Tally up the lines in the material where the word "jannaschii" appears, then give the total and nothing else.
☆ ☆ ☆ ☆ ☆ ☆ ☆
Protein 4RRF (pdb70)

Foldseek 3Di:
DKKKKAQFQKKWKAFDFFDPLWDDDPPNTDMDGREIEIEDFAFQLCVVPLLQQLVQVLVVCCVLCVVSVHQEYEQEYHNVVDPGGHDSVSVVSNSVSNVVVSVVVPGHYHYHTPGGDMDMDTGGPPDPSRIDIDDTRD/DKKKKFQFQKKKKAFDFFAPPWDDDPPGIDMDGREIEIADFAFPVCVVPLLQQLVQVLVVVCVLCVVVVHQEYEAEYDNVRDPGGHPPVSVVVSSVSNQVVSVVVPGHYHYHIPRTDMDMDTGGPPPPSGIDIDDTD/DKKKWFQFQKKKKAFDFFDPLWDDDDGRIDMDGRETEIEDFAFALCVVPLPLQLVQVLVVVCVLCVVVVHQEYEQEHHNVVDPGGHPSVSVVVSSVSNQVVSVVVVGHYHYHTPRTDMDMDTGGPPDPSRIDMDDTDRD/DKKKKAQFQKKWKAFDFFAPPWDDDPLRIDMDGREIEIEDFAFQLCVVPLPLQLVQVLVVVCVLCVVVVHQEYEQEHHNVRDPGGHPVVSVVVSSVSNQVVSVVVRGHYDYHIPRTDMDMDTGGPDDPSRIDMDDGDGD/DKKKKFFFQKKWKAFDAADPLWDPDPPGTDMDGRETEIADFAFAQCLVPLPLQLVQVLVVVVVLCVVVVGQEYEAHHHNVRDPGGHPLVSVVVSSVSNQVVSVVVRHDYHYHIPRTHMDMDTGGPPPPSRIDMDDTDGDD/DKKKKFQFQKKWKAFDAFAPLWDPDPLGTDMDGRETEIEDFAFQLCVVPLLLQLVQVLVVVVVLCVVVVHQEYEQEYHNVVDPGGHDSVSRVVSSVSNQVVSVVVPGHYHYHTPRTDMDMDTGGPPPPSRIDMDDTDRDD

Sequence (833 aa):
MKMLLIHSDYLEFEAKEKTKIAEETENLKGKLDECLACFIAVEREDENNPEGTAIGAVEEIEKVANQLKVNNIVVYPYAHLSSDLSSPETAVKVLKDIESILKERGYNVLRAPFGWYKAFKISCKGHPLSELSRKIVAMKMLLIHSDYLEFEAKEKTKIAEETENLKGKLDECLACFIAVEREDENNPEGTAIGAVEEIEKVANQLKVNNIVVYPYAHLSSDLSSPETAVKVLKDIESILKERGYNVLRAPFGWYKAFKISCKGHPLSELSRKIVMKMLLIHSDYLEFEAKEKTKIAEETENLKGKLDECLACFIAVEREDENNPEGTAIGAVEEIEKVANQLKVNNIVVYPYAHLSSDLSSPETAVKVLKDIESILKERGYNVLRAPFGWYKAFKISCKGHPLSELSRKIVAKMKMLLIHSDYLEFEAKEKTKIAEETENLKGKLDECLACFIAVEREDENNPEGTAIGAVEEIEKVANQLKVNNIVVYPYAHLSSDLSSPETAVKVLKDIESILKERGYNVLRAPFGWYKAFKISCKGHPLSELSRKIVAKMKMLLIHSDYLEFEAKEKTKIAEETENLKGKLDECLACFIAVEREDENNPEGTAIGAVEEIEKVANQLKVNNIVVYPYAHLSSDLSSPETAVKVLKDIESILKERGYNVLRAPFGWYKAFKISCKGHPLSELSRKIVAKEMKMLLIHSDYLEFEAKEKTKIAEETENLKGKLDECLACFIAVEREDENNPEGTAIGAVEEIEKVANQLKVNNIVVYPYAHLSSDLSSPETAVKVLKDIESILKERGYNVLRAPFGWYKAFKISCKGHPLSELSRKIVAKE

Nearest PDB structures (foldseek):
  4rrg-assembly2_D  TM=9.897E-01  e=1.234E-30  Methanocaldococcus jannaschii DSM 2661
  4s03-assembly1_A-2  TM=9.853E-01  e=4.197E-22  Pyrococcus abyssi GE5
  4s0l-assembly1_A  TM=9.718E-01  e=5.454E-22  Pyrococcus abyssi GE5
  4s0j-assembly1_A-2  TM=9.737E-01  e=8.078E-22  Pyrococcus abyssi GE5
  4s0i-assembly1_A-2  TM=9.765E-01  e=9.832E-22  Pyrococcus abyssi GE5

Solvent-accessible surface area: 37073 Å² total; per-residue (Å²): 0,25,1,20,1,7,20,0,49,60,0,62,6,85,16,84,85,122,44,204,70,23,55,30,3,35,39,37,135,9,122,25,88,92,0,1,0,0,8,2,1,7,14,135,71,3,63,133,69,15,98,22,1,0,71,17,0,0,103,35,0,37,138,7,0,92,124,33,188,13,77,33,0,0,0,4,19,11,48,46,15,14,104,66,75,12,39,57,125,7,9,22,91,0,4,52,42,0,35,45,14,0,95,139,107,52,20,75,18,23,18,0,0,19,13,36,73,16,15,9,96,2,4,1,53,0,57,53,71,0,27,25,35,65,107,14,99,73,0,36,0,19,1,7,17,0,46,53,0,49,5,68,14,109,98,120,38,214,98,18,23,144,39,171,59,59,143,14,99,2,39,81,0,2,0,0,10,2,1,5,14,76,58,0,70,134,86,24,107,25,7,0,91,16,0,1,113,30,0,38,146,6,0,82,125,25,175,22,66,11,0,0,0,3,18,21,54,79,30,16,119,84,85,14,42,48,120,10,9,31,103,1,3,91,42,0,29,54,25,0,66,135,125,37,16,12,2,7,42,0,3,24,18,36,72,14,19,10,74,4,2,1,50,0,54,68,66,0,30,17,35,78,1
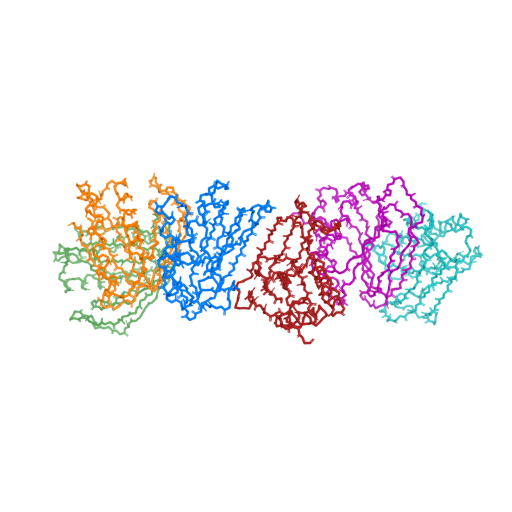21,12,130,3,70,3,20,1,8,17,0,49,50,0,59,10,71,5,93,94,136,50,212,82,24,24,168,52,182,90,84,114,16,127,20,80,89,0,0,0,0,10,2,1,5,6,109,108,5,65,121,58,36,128,13,0,0,59,18,0,0,106,30,0,43,140,3,0,88,114,26,185,14,82,28,0,0,0,3,18,18,55,64,30,9,113,69,79,11,28,53,126,18,10,31,106,0,2,95,38,0,33,52,33,0,97,153,110,53,20,73,8,36,37,0,5,19,17,40,78,14,16,10,86,3,2,1,52,0,53,54,71,0,32,21,53,80,119,14,112,26,139,1,58,4,14,0,8,18,0,50,51,0,40,4,61,15,115,84,100,37,214,100,23,23,143,50,174,55,64,135,16,56,3,27,92,0,0,0,0,11,3,2,5,8,129,87,5,51,139,41,26,107,9,0,0,79,18,0,0,99,36,0,38,120,5,1,97,122,39,187,14,69,12,0,0,0,3,17,15,51,65,19,10,107,78,80,13,27,47,128,16,9,27,123,0,4,92,49,0,38,52,16,0,81,148,110,46,16,8,19,26,48,0,2,21,15,34,70,14,19,10,83,4,3,0,52,0,49,72,48,2,19,22,50,72,112,9,126,33,123,1,77,4,15,1,10,16,0,52,55,0,60,6,74,14,103,95,114,36,206,72,18,24,154,34,169,70,52,139,14,152,26,93,94,0,2,0,0,7,2,1,5,11,124,112,9,78,136,62,28,112,14,1,0,63,19,0,0,84,30,0,44,116,11,0,79,115,27,185,14,55,32,0,0,0,4,18,16,50,61,27,11,119,53,80,11,44,44,122,28,10,29,127,0,2,91,39,0,31,57,13,0,104,36,54,4,20,54,22,29,29,0,2,20,15,40,71,12,20,8,96,3,7,1,46,0,47,50,86,2,17,27,47,81,120,14,104,18,191,211,1,51,2,12,1,9,16,0,52,54,0,60,4,79,17,107,102,112,41,191,66,17,26,145,37,168,69,52,135,13,145,22,89,90,0,0,0,0,10,2,2,6,9,129,103,5,67,137,56,22,89,19,0,0,85,7,0,0,78,21,0,39,123,4,0,83,97,21,167,14,78,33,0,0,0,3,17,15,54,66,34,16,113,54,84,14,41,45,127,21,10,25,100,1,2,91,40,0,28,56,16,0,100,143,110,54,21,77,13,30,25,0,2,16,14,37,73,12,23,9,60,3,6,1,50,0,61,50,77,2,18,23,38,77,120,14,94,20,147,221

Radius of gyration: 38.06 Å; Cα contacts (8 Å, |Δi|>4): 2045; chains: 6; bounding box: 86×78×100 Å

Organism: Methanocaldococcus jannaschii (strain ATCC 43067 / DSM 2661 / JAL-1 / JCM 10045 / NBRC 100440) (NCBI:txid243232)

Structure (mmCIF, N/CA/C/O backbone):
data_4RRF
#
_entry.id   4RRF
#
_cell.length_a   159.595
_cell.length_b   52.813
_cell.length_c   98.315
_cell.angle_alpha   90.00
_cell.angle_beta   104.04
_cell.angle_gamma   90.00
#
_symmetry.space_group_name_H-M   'C 1 2 1'
#
loop_
_entity.id
_entity.type
_entity.pdbx_description
1 polymer 'Threonine--tRNA ligase'
2 non-polymer "SERINE-3'-AMINOADENOSINE"
3 non-polymer 'CHLORIDE ION'
4 non-polymer 'MAGNESIUM ION'
5 water water
#
loop_
_atom_site.group_PDB
_atom_site.id
_atom_site.type_symbol
_atom_site.label_atom_id
_atom_site.label_alt_id
_atom_site.label_comp_id
_atom_site.label_asym_id
_atom_site.label_entity_id
_atom_site.label_seq_id
_atom_site.pdbx_PDB_ins_code
_atom_site.Cartn_x
_atom_site.Cartn_y
_atom_site.Cartn_z
_atom_site.occupancy
_atom_site.B_iso_or_equiv
_atom_site.auth_seq_id
_atom_site.auth_comp_id
_atom_site.auth_asym_id
_atom_site.auth_atom_id
_atom_site.pdbx_PDB_model_num
ATOM 1 N N . MET A 1 1 ? 15.796 10.611 4.915 1.00 27.24 5 MET A N 1
ATOM 2 C CA . MET A 1 1 ? 16.322 9.241 4.558 1.00 24.08 5 MET A CA 1
ATOM 3 C C . MET A 1 1 ? 17.604 8.997 5.339 1.00 23.98 5 MET A C 1
ATOM 4 O O . MET A 1 1 ? 18.430 9.885 5.462 1.00 26.31 5 MET A O 1
ATOM 9 N N . LYS A 1 2 ? 17.768 7.813 5.904 1.00 20.54 6 LYS A N 1
ATOM 10 C CA . LYS A 1 2 ? 19.041 7.535 6.563 1.00 20.58 6 LYS A CA 1
ATOM 11 C C . LYS A 1 2 ? 19.634 6.349 5.870 1.00 19.48 6 LYS A C 1
ATOM 12 O O . LYS A 1 2 ? 18.922 5.396 5.581 1.00 21.03 6 LYS A O 1
ATOM 18 N N . MET A 1 3 ? 20.949 6.377 5.658 1.00 18.82 7 MET A N 1
ATOM 19 C CA . MET A 1 3 ? 21.607 5.310 4.909 1.00 20.32 7 MET A CA 1
ATOM 20 C C . MET A 1 3 ? 22.906 4.932 5.598 1.00 20.59 7 MET A C 1
ATOM 21 O O . MET A 1 3 ? 23.609 5.791 6.141 1.00 21.85 7 MET A O 1
ATOM 26 N N . LEU A 1 4 ? 23.186 3.640 5.625 1.00 19.52 8 LEU A N 1
ATOM 27 C CA . LEU A 1 4 ? 24.490 3.111 6.049 1.00 19.75 8 LEU A CA 1
ATOM 28 C C . LEU A 1 4 ? 25.068 2.367 4.898 1.00 19.57 8 LEU A C 1
ATOM 29 O O . LEU A 1 4 ? 24.387 1.501 4.343 1.00 20.44 8 LEU A O 1
ATOM 34 N N . LEU A 1 5 ? 26.297 2.696 4.508 1.00 17.97 9 LEU A N 1
ATOM 35 C CA . LEU A 1 5 ? 26.884 2.103 3.310 1.00 19.77 9 LEU A CA 1
ATOM 36 C C . LEU A 1 5 ? 28.105 1.335 3.767 1.00 20.22 9 LEU A C 1
ATOM 37 O O . LEU A 1 5 ? 29.043 1.919 4.397 1.00 20.46 9 LEU A O 1
ATOM 42 N N . ILE A 1 6 ? 28.120 0.058 3.385 1.00 17.56 10 ILE A N 1
ATOM 43 C CA . ILE A 1 6 ? 29.090 -0.916 3.858 1.00 18.00 10 ILE A CA 1
ATOM 44 C C . ILE A 1 6 ? 29.801 -1.591 2.674 1.00 18.60 10 ILE A C 1
ATOM 45 O O . ILE A 1 6 ? 29.211 -2.348 1.924 1.00 18.50 10 ILE A O 1
ATOM 50 N N . HIS A 1 7 ? 31.102 -1.348 2.558 1.00 17.95 11 HIS A N 1
ATOM 51 C CA . HIS A 1 7 ? 31.893 -1.992 1.494 1.00 17.52 11 HIS A CA 1
ATOM 52 C C . HIS A 1 7 ? 32.177 -3.379 1.926 1.00 16.16 11 HIS A C 1
ATOM 53 O O . HIS A 1 7 ? 32.831 -3.584 2.934 1.00 15.65 11 HIS A O 1
ATOM 60 N N . SER A 1 8 ? 31.697 -4.337 1.168 1.00 18.09 12 SER A N 1
ATOM 61 C CA . SER A 1 8 ? 31.592 -5.722 1.665 1.00 19.02 12 SER A CA 1
ATOM 62 C C . SER A 1 8 ? 32.295 -6.676 0.787 1.00 18.46 12 SER A C 1
ATOM 63 O O . SER A 1 8 ? 32.291 -6.512 -0.400 1.00 20.75 12 SER A O 1
ATOM 66 N N . ASP A 1 9 ? 32.789 -7.756 1.362 1.00 18.06 13 ASP A N 1
ATOM 67 C CA . ASP A 1 9 ? 33.297 -8.869 0.526 1.00 21.18 13 ASP A CA 1
ATOM 68 C C . ASP A 1 9 ? 32.145 -9.585 -0.144 1.00 20.63 13 ASP A C 1
ATOM 69 O O . ASP A 1 9 ? 32.252 -10.106 -1.299 1.00 20.52 13 ASP A O 1
ATOM 74 N N . TYR A 1 10 ? 30.999 -9.587 0.545 1.00 19.75 14 TYR A N 1
ATOM 75 C CA . TYR A 1 10 ? 29.765 -10.184 0.016 1.00 17.85 14 TYR A CA 1
ATOM 76 C C . TYR A 1 10 ? 28.607 -9.748 0.870 1.00 18.48 14 TYR A C 1
ATOM 77 O O . TYR A 1 10 ? 28.785 -9.390 2.065 1.00 19.69 14 TYR A O 1
ATOM 86 N N . LEU A 1 11 ? 27.415 -9.753 0.293 1.00 19.74 15 LEU A N 1
ATOM 87 C CA . LEU A 1 11 ? 26.187 -9.627 1.059 1.00 21.62 15 LEU A CA 1
ATOM 88 C C . LEU A 1 11 ? 25.239 -10.727 0.541 1.00 20.70 15 LEU A C 1
ATOM 89 O O . LEU A 1 11 ? 25.033 -10.849 -0.695 1.00 19.42 15 LEU A O 1
ATOM 94 N N . GLU A 1 12 ? 24.734 -11.576 1.429 1.00 17.54 16 GLU A N 1
ATOM 95 C CA . GLU A 1 12 ? 23.793 -12.624 1.024 1.00 21.15 16 GLU A CA 1
ATOM 96 C C . GLU A 1 12 ? 22.554 -12.457 1.832 1.00 18.99 16 GLU A C 1
ATOM 97 O O . GLU A 1 12 ? 22.670 -12.115 3.001 1.00 20.31 16 GLU A O 1
ATOM 103 N N . PHE A 1 13 ? 21.384 -12.659 1.249 1.00 18.39 17 PHE A N 1
ATOM 104 C CA . PHE A 1 13 ? 20.183 -12.526 2.068 1.00 19.01 17 PHE A CA 1
ATOM 105 C C . PHE A 1 13 ? 19.119 -13.562 1.651 1.00 19.24 17 PHE A C 1
ATOM 106 O O . PHE A 1 13 ? 19.105 -14.068 0.513 1.00 20.28 17 PHE A O 1
ATOM 114 N N . GLU A 1 14 ? 18.225 -13.868 2.586 1.00 20.28 18 GLU A N 1
ATOM 115 C CA . GLU A 1 14 ? 17.097 -14.739 2.289 1.00 21.29 18 GLU A CA 1
ATOM 116 C C . GLU A 1 14 ? 15.852 -14.224 2.995 1.00 22.05 18 GLU A C 1
ATOM 117 O O . GLU A 1 14 ? 15.860 -14.053 4.239 1.00 21.99 18 GLU A O 1
ATOM 123 N N . ALA A 1 15 ? 14.771 -14.015 2.247 1.00 23.29 19 ALA A N 1
ATOM 124 C CA . ALA A 1 15 ? 13.505 -13.551 2.870 1.00 24.51 19 ALA A CA 1
ATOM 125 C C . ALA A 1 15 ? 12.952 -14.698 3.703 1.00 24.37 19 ALA A C 1
ATOM 126 O O . ALA A 1 15 ? 12.826 -15.816 3.199 1.00 24.03 19 ALA A O 1
ATOM 128 N N . LYS A 1 16 ? 12.639 -14.433 4.974 1.00 22.78 20 LYS A N 1
ATOM 129 C CA . LYS A 1 16 ? 12.161 -15.495 5.857 1.00 23.61 20 LYS A CA 1
ATOM 130 C C . LYS A 1 16 ? 10.686 -15.351 6.197 1.00 24.88 20 LYS A C 1
ATOM 131 O O . LYS A 1 16 ? 9.898 -16.311 6.039 1.00 24.61 20 LYS A O 1
ATOM 137 N N . GLU A 1 17 ? 10.305 -14.175 6.688 1.00 22.47 21 GLU A N 1
ATOM 138 C CA . GLU A 1 17 ? 8.925 -14.024 7.126 1.00 22.36 21 GLU A CA 1
ATOM 139 C C . GLU A 1 17 ? 8.250 -12.841 6.497 1.00 22.04 21 GLU A C 1
ATOM 140 O O . GLU A 1 17 ? 8.806 -11.745 6.473 1.00 20.58 21 GLU A O 1
ATOM 146 N N . LYS A 1 18 ? 7.029 -13.082 6.018 1.00 22.51 22 LYS A N 1
ATOM 147 C CA . LYS A 1 18 ? 6.150 -12.048 5.507 1.00 24.90 22 LYS A CA 1
ATOM 148 C C . LYS A 1 18 ? 5.606 -11.132 6.556 1.00 25.29 22 LYS A C 1
ATOM 149 O O . LYS A 1 18 ? 5.237 -11.577 7.666 1.00 25.76 22 LYS A O 1
ATOM 155 N N . THR A 1 19 ? 5.508 -9.858 6.196 1.00 23.33 23 THR A N 1
ATOM 156 C CA . THR A 1 19 ? 4.715 -8.919 6.998 1.00 22.70 23 THR A CA 1
ATOM 157 C C . THR A 1 19 ? 3.466 -8.516 6.196 1.00 20.75 23 THR A C 1
ATOM 158 O O . THR A 1 19 ? 3.334 -8.819 5.008 1.00 24.49 23 THR A O 1
ATOM 162 N N . LYS A 1 20 ? 2.647 -7.653 6.781 1.00 23.55 24 LYS A N 1
ATOM 163 C CA . LYS A 1 20 ? 1.445 -7.190 6.086 1.00 22.46 24 LYS A CA 1
ATOM 164 C C . LYS A 1 20 ? 1.770 -6.334 4.836 1.00 24.62 24 LYS A C 1
ATOM 165 O O . LYS A 1 20 ? 0.884 -6.091 4.027 1.00 27.17 24 LYS A O 1
ATOM 171 N N . ILE A 1 21 ? 3.027 -5.897 4.696 1.00 22.54 25 ILE A N 1
ATOM 172 C CA . ILE A 1 21 ? 3.457 -5.039 3.572 1.00 23.85 25 ILE A CA 1
ATOM 173 C C . ILE A 1 21 ? 4.517 -5.729 2.663 1.00 21.61 25 ILE A C 1
ATOM 174 O O . ILE A 1 21 ? 5.168 -5.102 1.818 1.00 23.13 25 ILE A O 1
ATOM 179 N N . ALA A 1 22 ? 4.673 -7.042 2.817 1.00 21.69 26 ALA A N 1
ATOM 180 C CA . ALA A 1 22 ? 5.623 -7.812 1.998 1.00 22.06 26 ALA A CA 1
☆ ☆ ☆ ☆ ☆ ☆ ☆
RESPONSE TO THIS EXERCISE> 2